Real Estate

Inside One Billionaire’s Plan To Bring Solar Power To Every Homeowner

HAYES BARNARD figured out how to make costly green energy affordable—and it has made him one of the richest people in America.

By Jonathan Ponciano


“What if you were sitting on the antidote for Covid and you didn’t deploy it? That’s how I feel,” says Hayes Barnard as he guides his 2012 Tesla Model S through the sweltering streets of Austin, Texas. The 50-year-old software salesman turned serial entrepreneur is making the case that his fintech, GoodLeap, is helping save the planet—as well as making him rich. Some 40% of U.S. greenhouse emissions come from buildings, compared to 25% from transportation. “We have to electrify the home. We have to!” he exhorts, his voice rising. “If not us, who?”

Of course, GoodLeap isn’t exactly electrifying Americans’ homes. Contractors are doing that. But it is making it possible for ordinary home­owners to instantly finance solar installations, paying the cost over 25 years with their monthly utility bill savings, with a little left over each month. “People don’t want to do it unless they know they’re saving money from day one,” Barnard says. “That guy in Dubuque, Iowa, isn’t thinking about how he can lower his carbon footprint, but he is thinking about how he can save $50 a month.”

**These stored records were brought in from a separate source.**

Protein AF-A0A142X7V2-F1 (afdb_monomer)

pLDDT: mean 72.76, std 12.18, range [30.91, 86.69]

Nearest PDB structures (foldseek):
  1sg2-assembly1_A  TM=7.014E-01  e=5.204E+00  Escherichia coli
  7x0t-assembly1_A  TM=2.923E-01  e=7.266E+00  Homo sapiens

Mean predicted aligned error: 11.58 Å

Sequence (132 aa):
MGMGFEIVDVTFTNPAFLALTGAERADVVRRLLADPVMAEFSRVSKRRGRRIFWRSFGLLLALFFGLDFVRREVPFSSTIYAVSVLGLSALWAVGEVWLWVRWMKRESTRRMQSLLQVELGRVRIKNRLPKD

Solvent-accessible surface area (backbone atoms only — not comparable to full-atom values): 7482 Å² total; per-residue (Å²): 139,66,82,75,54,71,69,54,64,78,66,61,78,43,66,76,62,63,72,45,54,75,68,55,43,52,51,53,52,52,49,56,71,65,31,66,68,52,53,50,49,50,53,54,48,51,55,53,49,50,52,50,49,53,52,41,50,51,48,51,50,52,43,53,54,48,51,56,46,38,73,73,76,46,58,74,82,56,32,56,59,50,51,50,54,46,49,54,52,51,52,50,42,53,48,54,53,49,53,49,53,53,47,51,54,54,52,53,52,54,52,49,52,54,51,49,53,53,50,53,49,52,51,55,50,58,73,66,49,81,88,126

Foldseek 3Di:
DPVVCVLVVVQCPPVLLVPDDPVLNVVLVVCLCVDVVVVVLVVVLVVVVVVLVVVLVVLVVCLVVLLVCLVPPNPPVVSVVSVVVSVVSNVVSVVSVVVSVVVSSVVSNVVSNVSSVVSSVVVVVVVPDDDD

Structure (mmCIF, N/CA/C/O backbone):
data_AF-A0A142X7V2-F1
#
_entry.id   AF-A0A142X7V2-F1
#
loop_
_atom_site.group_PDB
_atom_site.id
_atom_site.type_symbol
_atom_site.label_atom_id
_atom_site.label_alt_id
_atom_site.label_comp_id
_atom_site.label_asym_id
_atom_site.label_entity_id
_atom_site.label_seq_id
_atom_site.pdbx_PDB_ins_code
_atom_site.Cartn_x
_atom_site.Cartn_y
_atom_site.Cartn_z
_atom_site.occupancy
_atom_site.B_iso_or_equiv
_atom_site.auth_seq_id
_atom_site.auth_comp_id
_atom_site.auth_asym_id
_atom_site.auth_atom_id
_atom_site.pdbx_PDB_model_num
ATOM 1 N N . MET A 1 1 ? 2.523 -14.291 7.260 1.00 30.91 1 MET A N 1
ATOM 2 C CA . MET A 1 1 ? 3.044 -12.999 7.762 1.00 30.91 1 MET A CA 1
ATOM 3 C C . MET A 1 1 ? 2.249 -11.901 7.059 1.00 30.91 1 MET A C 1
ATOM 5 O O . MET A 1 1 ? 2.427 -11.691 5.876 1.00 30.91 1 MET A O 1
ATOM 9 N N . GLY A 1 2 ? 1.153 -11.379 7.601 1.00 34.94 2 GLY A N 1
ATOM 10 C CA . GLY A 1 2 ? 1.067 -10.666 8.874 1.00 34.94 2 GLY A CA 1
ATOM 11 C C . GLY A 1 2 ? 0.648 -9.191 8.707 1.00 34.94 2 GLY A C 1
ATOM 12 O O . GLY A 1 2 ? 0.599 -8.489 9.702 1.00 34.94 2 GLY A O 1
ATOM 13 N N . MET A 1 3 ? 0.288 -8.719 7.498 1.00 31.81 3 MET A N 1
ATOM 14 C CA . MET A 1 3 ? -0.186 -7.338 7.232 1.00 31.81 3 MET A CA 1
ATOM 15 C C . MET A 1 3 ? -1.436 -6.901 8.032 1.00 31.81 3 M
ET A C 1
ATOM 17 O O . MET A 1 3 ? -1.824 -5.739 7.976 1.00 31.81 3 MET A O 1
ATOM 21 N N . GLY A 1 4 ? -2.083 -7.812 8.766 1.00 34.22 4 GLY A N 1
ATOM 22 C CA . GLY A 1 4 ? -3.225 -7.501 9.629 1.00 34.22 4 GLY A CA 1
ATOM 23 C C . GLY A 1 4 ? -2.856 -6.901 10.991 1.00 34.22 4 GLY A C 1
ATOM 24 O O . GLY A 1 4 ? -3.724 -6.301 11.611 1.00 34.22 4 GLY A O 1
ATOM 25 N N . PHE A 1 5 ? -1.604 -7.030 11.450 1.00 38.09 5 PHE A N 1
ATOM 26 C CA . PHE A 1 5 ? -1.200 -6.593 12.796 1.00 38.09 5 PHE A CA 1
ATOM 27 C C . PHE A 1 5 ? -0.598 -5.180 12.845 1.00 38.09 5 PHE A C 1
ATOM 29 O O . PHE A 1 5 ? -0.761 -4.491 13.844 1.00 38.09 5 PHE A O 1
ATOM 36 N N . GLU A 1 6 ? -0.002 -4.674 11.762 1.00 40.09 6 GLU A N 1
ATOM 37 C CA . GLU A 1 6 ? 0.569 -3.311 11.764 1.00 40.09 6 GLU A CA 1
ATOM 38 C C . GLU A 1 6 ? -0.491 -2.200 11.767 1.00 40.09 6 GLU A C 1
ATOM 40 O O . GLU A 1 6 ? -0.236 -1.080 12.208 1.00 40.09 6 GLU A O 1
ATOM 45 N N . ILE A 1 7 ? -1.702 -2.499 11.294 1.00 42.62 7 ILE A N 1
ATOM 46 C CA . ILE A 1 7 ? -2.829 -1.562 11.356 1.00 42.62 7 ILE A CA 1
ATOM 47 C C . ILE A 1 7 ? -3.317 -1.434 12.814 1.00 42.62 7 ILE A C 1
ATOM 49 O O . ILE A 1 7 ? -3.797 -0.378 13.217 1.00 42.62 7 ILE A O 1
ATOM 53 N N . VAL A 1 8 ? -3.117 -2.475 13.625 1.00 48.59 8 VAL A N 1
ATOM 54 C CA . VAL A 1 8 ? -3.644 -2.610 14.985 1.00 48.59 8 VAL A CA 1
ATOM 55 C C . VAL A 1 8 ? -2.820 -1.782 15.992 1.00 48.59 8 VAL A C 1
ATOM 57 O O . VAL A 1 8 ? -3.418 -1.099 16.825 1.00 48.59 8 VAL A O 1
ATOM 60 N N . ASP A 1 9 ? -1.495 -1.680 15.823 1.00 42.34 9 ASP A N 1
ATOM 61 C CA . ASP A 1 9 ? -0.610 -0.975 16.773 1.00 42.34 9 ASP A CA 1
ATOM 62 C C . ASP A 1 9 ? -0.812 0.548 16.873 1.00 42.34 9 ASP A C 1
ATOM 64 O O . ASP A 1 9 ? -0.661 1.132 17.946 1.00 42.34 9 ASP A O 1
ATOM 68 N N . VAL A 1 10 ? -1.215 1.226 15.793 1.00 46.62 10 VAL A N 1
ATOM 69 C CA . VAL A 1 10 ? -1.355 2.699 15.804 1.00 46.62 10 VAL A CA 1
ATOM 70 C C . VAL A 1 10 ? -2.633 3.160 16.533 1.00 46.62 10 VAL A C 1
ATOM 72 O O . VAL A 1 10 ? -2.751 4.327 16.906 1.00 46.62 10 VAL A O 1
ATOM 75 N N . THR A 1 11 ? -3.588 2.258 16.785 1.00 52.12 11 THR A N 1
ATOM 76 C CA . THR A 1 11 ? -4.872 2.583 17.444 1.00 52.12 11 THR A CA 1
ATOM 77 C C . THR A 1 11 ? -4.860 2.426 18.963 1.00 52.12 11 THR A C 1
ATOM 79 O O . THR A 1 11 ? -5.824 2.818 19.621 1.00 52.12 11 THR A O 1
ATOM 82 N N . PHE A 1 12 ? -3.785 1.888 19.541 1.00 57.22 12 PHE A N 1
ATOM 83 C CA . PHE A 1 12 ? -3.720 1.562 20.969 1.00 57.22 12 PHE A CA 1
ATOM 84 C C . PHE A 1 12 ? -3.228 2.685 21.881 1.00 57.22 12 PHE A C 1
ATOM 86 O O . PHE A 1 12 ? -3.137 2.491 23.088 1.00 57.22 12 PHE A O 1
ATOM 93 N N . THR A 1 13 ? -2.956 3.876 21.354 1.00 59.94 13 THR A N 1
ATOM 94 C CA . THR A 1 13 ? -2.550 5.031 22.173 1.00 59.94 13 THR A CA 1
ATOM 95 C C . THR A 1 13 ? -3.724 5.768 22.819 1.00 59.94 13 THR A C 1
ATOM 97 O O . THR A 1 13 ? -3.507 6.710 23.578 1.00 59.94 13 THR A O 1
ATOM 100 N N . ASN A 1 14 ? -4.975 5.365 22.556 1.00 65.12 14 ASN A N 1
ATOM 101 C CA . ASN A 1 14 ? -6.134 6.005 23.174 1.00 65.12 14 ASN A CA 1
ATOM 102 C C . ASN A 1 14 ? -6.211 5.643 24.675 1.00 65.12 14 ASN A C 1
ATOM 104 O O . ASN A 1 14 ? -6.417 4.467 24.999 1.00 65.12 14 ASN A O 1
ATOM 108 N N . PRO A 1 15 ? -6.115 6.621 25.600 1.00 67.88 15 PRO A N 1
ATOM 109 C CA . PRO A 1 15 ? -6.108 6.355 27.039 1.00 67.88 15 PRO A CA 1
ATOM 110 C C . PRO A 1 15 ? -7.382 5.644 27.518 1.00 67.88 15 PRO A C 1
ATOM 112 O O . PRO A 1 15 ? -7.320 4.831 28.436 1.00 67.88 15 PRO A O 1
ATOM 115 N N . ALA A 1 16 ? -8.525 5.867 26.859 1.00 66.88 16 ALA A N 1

GoodLeap now finances a market-leading 28% of all home solar installations nationwide, handing out nearly $1 billion in loans each month, enough to cover 27,000 homeowners. It’s gearing up for even bigger numbers, thanks in part to the tens of billions in expanded tax credits for green home improvements Democrats pushed through in August. With only 4% of American homes having made the switch to solar, Barnard points out that GoodLeap has plenty of room to grow.

Late last year, GoodLeap nabbed a $12 billion valuation in an $800 million funding round led by Michael Dell’s family firm and billionaire investor Byron Trott’s BDT Capital. That makes Barnard’s 40% stake—even after applying a hefty 35% discount to reflect the cratering value of comparable fintech stocks—worth $3.2 billion. Throw in his other holdings and Forbes estimates his net worth at $4 billion, enough to catapult him for the first time into the ranks of the 400 richest Americans.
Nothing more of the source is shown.